It's not the matter of having fat in my diet, it's how much I'm having.

Just always thought turkey was a low fat meat, however starting to doubt this


----------



## B-GJOE (May 7, 2009)

http://www.second-opinions.co.uk/

The above link gives the opposite end of the argument about fats. Very interesting reading indead. Also recommend Barry Groves Book 'Trick and Treat' or Gary Taubes 'Good Calories bad Calories' You should educate yourselves about the big FAT lie.


----------



## B-GJOE (May 7, 2009)

pastanchicken said:


> It's not the matter of having fat in my diet, it's how much I'm having.
> 
> Just always thought turkey was a low fat meat, however starting to doubt this


Depends where the meat comes from, breast meat is very lean, the leg and thigh is quite fatty.


----------



## Goose (Jan 29, 2009)

Well I hope not as I have 4 meals which contain lean beef mince made into burgers 

I've never had a problem.. If you feel your getting a bit fat don't cut the calories just do some PWO cardio. Then assess your carbohydrate intake.


----------



## pastanchicken (Sep 29, 2008)

B|GJOE said:


> Depends where the meat comes from, breast meat is very lean, the leg and thigh is quite fatty.
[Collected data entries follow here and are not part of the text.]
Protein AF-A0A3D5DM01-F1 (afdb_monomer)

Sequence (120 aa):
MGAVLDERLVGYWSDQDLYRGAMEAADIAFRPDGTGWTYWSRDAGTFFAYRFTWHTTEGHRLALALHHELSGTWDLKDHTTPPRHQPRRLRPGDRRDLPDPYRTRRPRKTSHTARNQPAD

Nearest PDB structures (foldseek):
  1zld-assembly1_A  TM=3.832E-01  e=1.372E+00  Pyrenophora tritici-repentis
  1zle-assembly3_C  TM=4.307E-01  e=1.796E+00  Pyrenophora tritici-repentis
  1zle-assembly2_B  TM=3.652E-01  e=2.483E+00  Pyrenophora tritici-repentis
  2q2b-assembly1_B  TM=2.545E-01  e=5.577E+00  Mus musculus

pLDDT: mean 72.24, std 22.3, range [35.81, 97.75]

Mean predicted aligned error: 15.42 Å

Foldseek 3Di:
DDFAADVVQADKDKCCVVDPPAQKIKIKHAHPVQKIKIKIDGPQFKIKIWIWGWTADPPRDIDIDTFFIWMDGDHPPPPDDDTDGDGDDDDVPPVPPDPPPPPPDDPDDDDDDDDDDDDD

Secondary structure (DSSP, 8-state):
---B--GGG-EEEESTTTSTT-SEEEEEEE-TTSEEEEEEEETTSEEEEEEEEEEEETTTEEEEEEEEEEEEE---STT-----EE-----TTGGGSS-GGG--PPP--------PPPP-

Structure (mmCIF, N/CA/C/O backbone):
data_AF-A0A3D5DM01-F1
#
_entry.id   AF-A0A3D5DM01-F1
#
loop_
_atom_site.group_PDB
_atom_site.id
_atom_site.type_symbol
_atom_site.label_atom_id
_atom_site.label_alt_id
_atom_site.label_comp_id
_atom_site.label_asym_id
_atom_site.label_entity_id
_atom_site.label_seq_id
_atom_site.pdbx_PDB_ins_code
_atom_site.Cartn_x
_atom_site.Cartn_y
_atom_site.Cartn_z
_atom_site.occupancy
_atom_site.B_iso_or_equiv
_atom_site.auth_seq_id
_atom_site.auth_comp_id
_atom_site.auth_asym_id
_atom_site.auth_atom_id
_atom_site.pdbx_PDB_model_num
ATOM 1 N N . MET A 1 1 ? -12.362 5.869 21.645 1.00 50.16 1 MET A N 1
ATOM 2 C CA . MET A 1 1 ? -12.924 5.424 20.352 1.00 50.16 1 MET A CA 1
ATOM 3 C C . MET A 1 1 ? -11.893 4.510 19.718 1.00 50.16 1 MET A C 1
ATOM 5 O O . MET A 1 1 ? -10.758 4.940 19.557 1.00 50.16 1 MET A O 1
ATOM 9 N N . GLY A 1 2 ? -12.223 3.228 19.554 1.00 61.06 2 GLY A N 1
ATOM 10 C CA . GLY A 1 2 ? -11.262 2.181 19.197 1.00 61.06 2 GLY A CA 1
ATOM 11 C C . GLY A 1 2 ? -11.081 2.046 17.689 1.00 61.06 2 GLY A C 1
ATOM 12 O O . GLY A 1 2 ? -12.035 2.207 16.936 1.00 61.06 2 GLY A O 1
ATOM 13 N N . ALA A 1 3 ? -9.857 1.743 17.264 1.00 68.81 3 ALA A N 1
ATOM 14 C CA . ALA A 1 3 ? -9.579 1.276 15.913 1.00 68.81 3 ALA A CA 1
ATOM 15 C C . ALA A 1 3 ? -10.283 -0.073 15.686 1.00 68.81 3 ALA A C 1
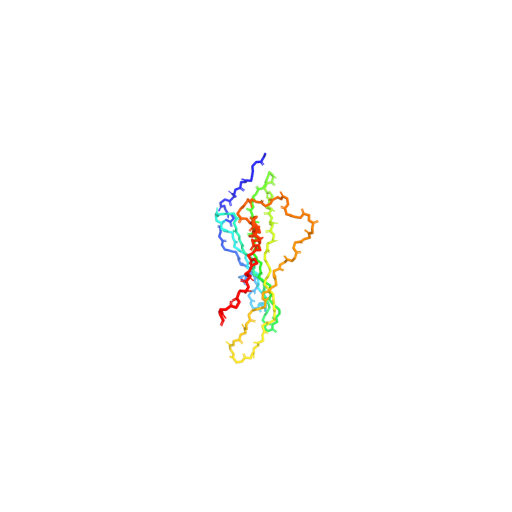ATOM 17 O O . ALA A 1 3 ? -10.129 -0.983 16.500 1.00 68.81 3 ALA A O 1
ATOM 18 N N . VAL A 1 4 ? -11.044 -0.198 14.597 1.00 78.31 4 VAL A N 1
ATOM 19 C CA . VAL A 1 4 ? -11.706 -1.450 14.193 1.00 78.31 4 VAL A CA 1
ATOM 20 C C . VAL A 1 4 ? -11.108 -1.902 12.865 1.00 78.31 4 VAL A C 1
ATOM 22 O O . VAL A 1 4 ? -10.849 -1.075 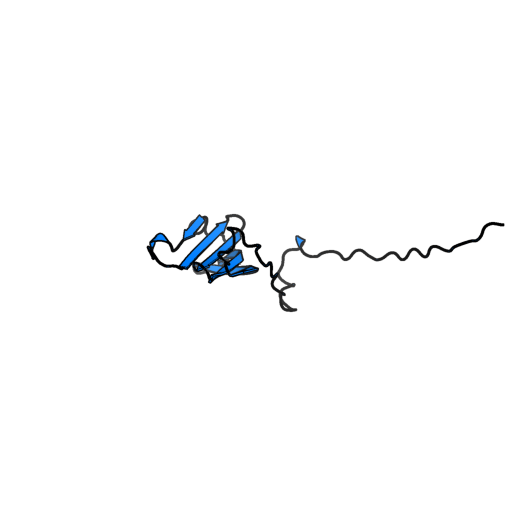11.991 1.00 78.31 4 VAL A O 1
ATOM 25 N N . LEU A 1 5 ? -10.860 -3.197 12.694 1.00 83.00 5 LEU A N 1
ATOM 26 C CA . LEU A 1 5 ? -10.455 -3.751 11.402 1.00 83.00 5 LEU A CA 1
ATOM 27 C C . LEU A 1 5 ? -11.706 -4.213 10.658 1.00 83.00 5 LEU A C 1
ATOM 29 O O . LEU A 1 5 ? -12.429 -5.075 11.148 1.00 83.00 5 LEU A O 1
ATOM 33 N N . ASP A 1 6 ? -11.966 -3.626 9.491 1.00 88.12 6 ASP A N 1
ATOM 34 C CA . ASP A 1 6 ? -12.992 -4.139 8.585 1.00 88.12 6 ASP A CA 1
ATOM 35 C C . ASP A 1 6 ? -12.424 -5.357 7.851 1.00 88.12 6 ASP A C 1
ATOM 37 O O . ASP A 1 6 ? -11.558 -5.231 6.980 1.00 88.12 6 ASP A O 1
ATOM 41 N N . GLU A 1 7 ? -12.901 -6.544 8.224 1.00 89.88 7 GLU A N 1
ATOM 42 C CA . GLU A 1 7 ? -12.458 -7.819 7.655 1.00 89.88 7 GLU A CA 1
ATOM 43 C C . GLU A 1 7 ? -12.675 -7.900 6.137 1.00 89.88 7 GLU A C 1
ATOM 45 O O . GLU A 1 7 ? -11.970 -8.646 5.465 1.00 89.88 7 GLU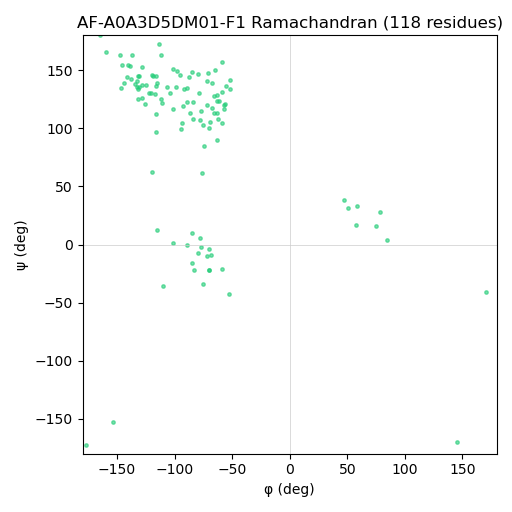 A O 1
ATOM 50 N N . ARG A 1 8 ? -13.577 -7.093 5.561 1.00 92.62 8 ARG A N 1
ATOM 51 C CA . ARG A 1 8 ? -13.822 -7.058 4.110 1.00 92.62 8 ARG A CA 1
ATOM 52 C C . ARG A 1 8 ? -12.668 -6.455 3.318 1.00 92.62 8 ARG A C 1
ATOM 54 O O . ARG A 1 8 ? -12.583 -6.693 2.119 1.00 92.62 8 ARG A O 1
ATOM 61 N N . LEU A 1 9 ? -11.821 -5.649 3.959 1.00 93.69 9 LEU A N 1
ATOM 62 C CA . LEU A 1 9 ? -10.633 -5.073 3.325 1.00 93.69 9 LEU A CA 1
ATOM 63 C C . LEU A 1 9 ? -9.454 -6.047 3.329 1.00 93.69 9 LEU A C 1
ATOM 65 O O . LEU A 1 9 ? -8.553 -5.901 2.501 1.00 93.69 9 LEU A O 1
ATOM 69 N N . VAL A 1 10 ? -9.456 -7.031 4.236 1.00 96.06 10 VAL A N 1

That may be it , cheers mate :rockon:


----------



## B-GJOE (May 7, 2009)

We can learn a lot about body composition by looking at a turkey. The wing and breast are lean and white, and leg and thigh is red and fatty. White/Fast twitch fibres in wing and chest from anearobic short bursts attempting to fly, and Red/Slow twitch fibres in leg and thigh from walking around all day. Yet more evidence that anaerobic type exercise causes bigger and leaner muscles. Heheheheheehe


----------



## rs007 (May 28, 2007)

Lean mince is no problem whatsoever as long as it is decent quality and the overall diet picture is considered.

I prep on lean with lean steak mince as a staple (get it from morrisons, app 10g of fat per 100g raw wieght), and if I am really trimming everywhere I can, I get the "extra" lean which is approx half the fat again - ie just as lean as high quality cuts of meat...
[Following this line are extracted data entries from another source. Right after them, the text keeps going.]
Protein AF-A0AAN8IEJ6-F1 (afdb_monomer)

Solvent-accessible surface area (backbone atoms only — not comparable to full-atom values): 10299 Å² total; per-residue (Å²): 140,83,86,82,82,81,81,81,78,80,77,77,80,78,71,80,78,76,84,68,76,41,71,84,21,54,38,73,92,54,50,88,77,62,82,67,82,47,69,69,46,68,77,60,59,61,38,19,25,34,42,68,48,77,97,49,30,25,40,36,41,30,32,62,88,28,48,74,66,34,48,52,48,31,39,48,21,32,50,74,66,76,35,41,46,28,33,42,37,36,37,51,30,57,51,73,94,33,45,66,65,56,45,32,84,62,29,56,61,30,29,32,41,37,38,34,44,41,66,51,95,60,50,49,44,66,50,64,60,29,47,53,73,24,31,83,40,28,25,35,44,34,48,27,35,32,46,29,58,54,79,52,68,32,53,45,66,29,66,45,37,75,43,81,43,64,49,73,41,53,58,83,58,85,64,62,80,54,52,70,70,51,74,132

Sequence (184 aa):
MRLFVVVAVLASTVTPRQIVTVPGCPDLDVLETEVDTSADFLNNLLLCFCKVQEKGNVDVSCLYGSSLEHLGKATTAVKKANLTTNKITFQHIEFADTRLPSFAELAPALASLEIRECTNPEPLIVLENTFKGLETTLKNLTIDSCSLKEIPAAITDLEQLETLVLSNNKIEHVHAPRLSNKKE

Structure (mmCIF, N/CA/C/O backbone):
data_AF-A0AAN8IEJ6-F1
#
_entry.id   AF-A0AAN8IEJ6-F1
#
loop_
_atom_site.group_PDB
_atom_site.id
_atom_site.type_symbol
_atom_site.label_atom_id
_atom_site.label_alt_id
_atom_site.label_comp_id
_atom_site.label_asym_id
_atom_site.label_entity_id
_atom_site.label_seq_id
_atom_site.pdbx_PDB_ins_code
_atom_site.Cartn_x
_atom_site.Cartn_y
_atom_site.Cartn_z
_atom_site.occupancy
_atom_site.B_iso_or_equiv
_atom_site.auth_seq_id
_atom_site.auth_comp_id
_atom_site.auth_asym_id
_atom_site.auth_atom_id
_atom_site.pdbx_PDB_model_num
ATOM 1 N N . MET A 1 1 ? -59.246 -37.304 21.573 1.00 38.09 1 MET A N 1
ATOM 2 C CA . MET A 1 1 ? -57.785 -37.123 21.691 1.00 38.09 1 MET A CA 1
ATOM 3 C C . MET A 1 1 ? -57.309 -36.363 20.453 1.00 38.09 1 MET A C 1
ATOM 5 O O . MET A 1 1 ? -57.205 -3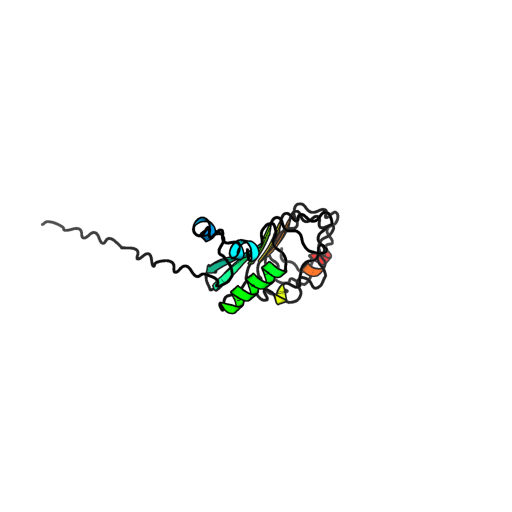6.964 19.396 1.00 38.09 1 MET A O 1
ATOM 9 N N . ARG A 1 2 ? -57.182 -35.029 20.524 1.00 38.94 2 ARG A N 1
ATOM 10 C CA . ARG A 1 2 ? -56.687 -34.186 19.418 1.00 38.94 2 ARG A CA 1
ATOM 11 C C . ARG A 1 2 ? -55.358 -33.581 19.863 1.00 38.94 2 ARG A C 1
ATOM 13 O O . ARG A 1 2 ? -55.323 -32.864 20.857 1.00 38.94 2 ARG A O 1
ATOM 20 N N . LEU A 1 3 ? -54.289 -33.955 19.169 1.00 35.56 3 LEU A N 1
ATOM 21 C CA . LEU A 1 3 ? -52.918 -33.532 19.430 1.00 35.56 3 LEU A CA 1
ATOM 22 C C . LEU A 1 3 ? -52.717 -32.150 18.784 1.00 35.56 3 LEU A C 1
ATOM 24 O O . LEU A 1 3 ? -52.761 -32.039 17.561 1.00 35.56 3 LEU A O 1
ATOM 28 N N . PHE A 1 4 ? -52.562 -31.095 19.585 1.00 39.72 4 PHE A N 1
ATOM 29 C CA . PHE A 1 4 ? -52.187 -29.770 19.084 1.00 39.72 4 PHE A CA 1
ATOM 30 C C . PHE A 1 4 ? -50.665 -29.716 18.933 1.00 39.72 4 PHE A C 1
ATOM 32 O O . PHE A 1 4 ? -49.935 -29.761 19.920 1.00 39.72 4 PHE A O 1
ATOM 39 N N . VAL A 1 5 ? -50.189 -29.648 17.690 1.00 43.25 5 VAL A N 1
ATOM 40 C CA . VAL A 1 5 ? -48.779 -29.405 17.367 1.00 43.25 5 VAL A CA 1
ATOM 41 C C . VAL A 1 5 ? -48.543 -27.898 17.440 1.00 43.25 5 VAL A C 1
ATOM 43 O O . VAL A 1 5 ? -49.084 -27.142 16.636 1.00 43.25 5 VAL A O 1
ATOM 46 N N . VAL A 1 6 ? -47.760 -27.455 18.424 1.00 44.28 6 VAL A N 1
ATOM 47 C CA . VAL A 1 6 ? -47.304 -26.065 18.533 1.00 44.28 6 VAL A CA 1
ATOM 48 C C . VAL A 1 6 ? -46.067 -25.916 17.652 1.00 44.28 6 VAL A C 1
ATOM 50 O O . VAL A 1 6 ? -44.999 -26.426 17.979 1.00 44.28 6 VAL A O 1
ATOM 53 N N . VAL A 1 7 ? -46.217 -25.246 16.510 1.00 43.94 7 VAL A N 1
ATOM 54 C CA . VAL A 1 7 ? -45.091 -24.869 15.648 1.00 43.94 7 VAL A CA 1
ATOM 55 C C . VAL A 1 7 ? -44.471 -23.596 16.224 1.00 43.94 7 VAL A C 1
ATOM 57 O O . VAL A 1 7 ? -45.049 -22.516 16.128 1.00 43.94 7 VAL A O 1
ATOM 60 N N . ALA A 1 8 ? -43.305 -23.728 16.856 1.00 41.97 8 ALA A N 1
ATOM 61 C CA . ALA A 1 8 ? -42.505 -22.594 17.300 1.00 41.97 8 ALA A CA 1
ATOM 62 C C . ALA A 1 8 ? -41.765 -21.998 16.092 1.00 41.97 8 ALA A C 1
ATOM 64 O O . ALA A 1 8 ? -40.787 -22.563 15.605 1.00 41.97 8 ALA A O 1
ATOM 65 N N . VAL A 1 9 ? -42.252 -20.864 15.588 1.00 47.72 9 VAL A N 1
ATOM 66 C CA . VAL A 1 9 ? -41.542 -20.070 14.580 1.00 47.72 9 VAL A CA 1
ATOM 67 C C . VAL A 1 9 ? -40.435 -19.305 15.301 1.00 47.72 9 VAL A C 1
ATOM 69 O O . VAL A 1 9 ? -40.700 -18.358 16.039 1.00 47.72 9 VAL A O 1
ATOM 72 N N . LEU A 1 10 ? -39.188 -19.742 15.118 1.00 44.03 10 LEU A N 1
ATOM 73 C CA . LEU A 1 10 ? -38.006 -18.998 15.545 1.00 44.03 10 LEU A CA 1
ATOM 74 C C . LEU A 1 10 ? -37.894 -17.742 14.673 1.00 44.03 10 LEU A C 1
ATOM 76 O O . LEU A 1 10 ? -37.403 -17.795 13.549 1.00 44.03 10 LEU A O 1
ATOM 80 N N . ALA A 1 11 ? -38.381 -16.612 15.182 1.00 46.47 11 ALA A N 1
ATOM 81 C CA . ALA A 1 11 ? -38.105 -15.310 14.598 1.00 46.47 11 ALA A CA 1
ATOM 82 C C . ALA A 1 11 ? -36.623 -14.986 14.838 1.00 46.47 11 ALA A C 1
ATOM 84 O O . ALA A 1 11 ? -36.228 -14.609 15.940 1.00 46.47 11 ALA A O 1
ATOM 85 N N . SER A 1 12 ? -35.789 -15.166 13.814 1.00 42.94 12 SER A N 1
ATOM 86 C CA . SER A 1 12 ? -34.433 -14.629 13.805 1.00 42.94 12 SER A CA 1
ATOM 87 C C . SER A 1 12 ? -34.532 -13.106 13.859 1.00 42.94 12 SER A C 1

As said above, fat is not the primary enemy...


----------



## Titchy Dan (May 14, 2009)

The mince is use is from the butchers (so is all my meat for that matter) so i dont loose any of the liquid **** that the supermarkets pump into it. My mince doesnt taste, look, feel or let of any oily fat etc so thats not a concern of mine.

Its prob the carbs. Thanks BIGJOE for your responses. They`ve really helped put my mind at rest.

Goose - Could I grab your recipe for those brugers? Id be interested in giving them ago on friday


----------



## Titchy Dan (May 14, 2009)

IanStu said:


> well I find that lean minced beef is often not very lean, I only have it a couple of times a week, I would say that it is probably not the best thing for losing weight to have 250g every day.


Just to mention im by no means cutting either so it is instigated into my bulking cycle


----------



## Goose (Jan 29, 2009)

Titchy Dan said:


> Goose - Could I grab your recipe for those brugers? Id be interested in giving them ago on friday


Its nothing special mate and prob adds a bit of siht to them but makes them taste lurvley and not done me any harm 

Per 250grams of Lean beef mince I mix 2 egg whites in. Add some grounded herbs, a beef oxo cube, table spoon of brown sauce and mix away.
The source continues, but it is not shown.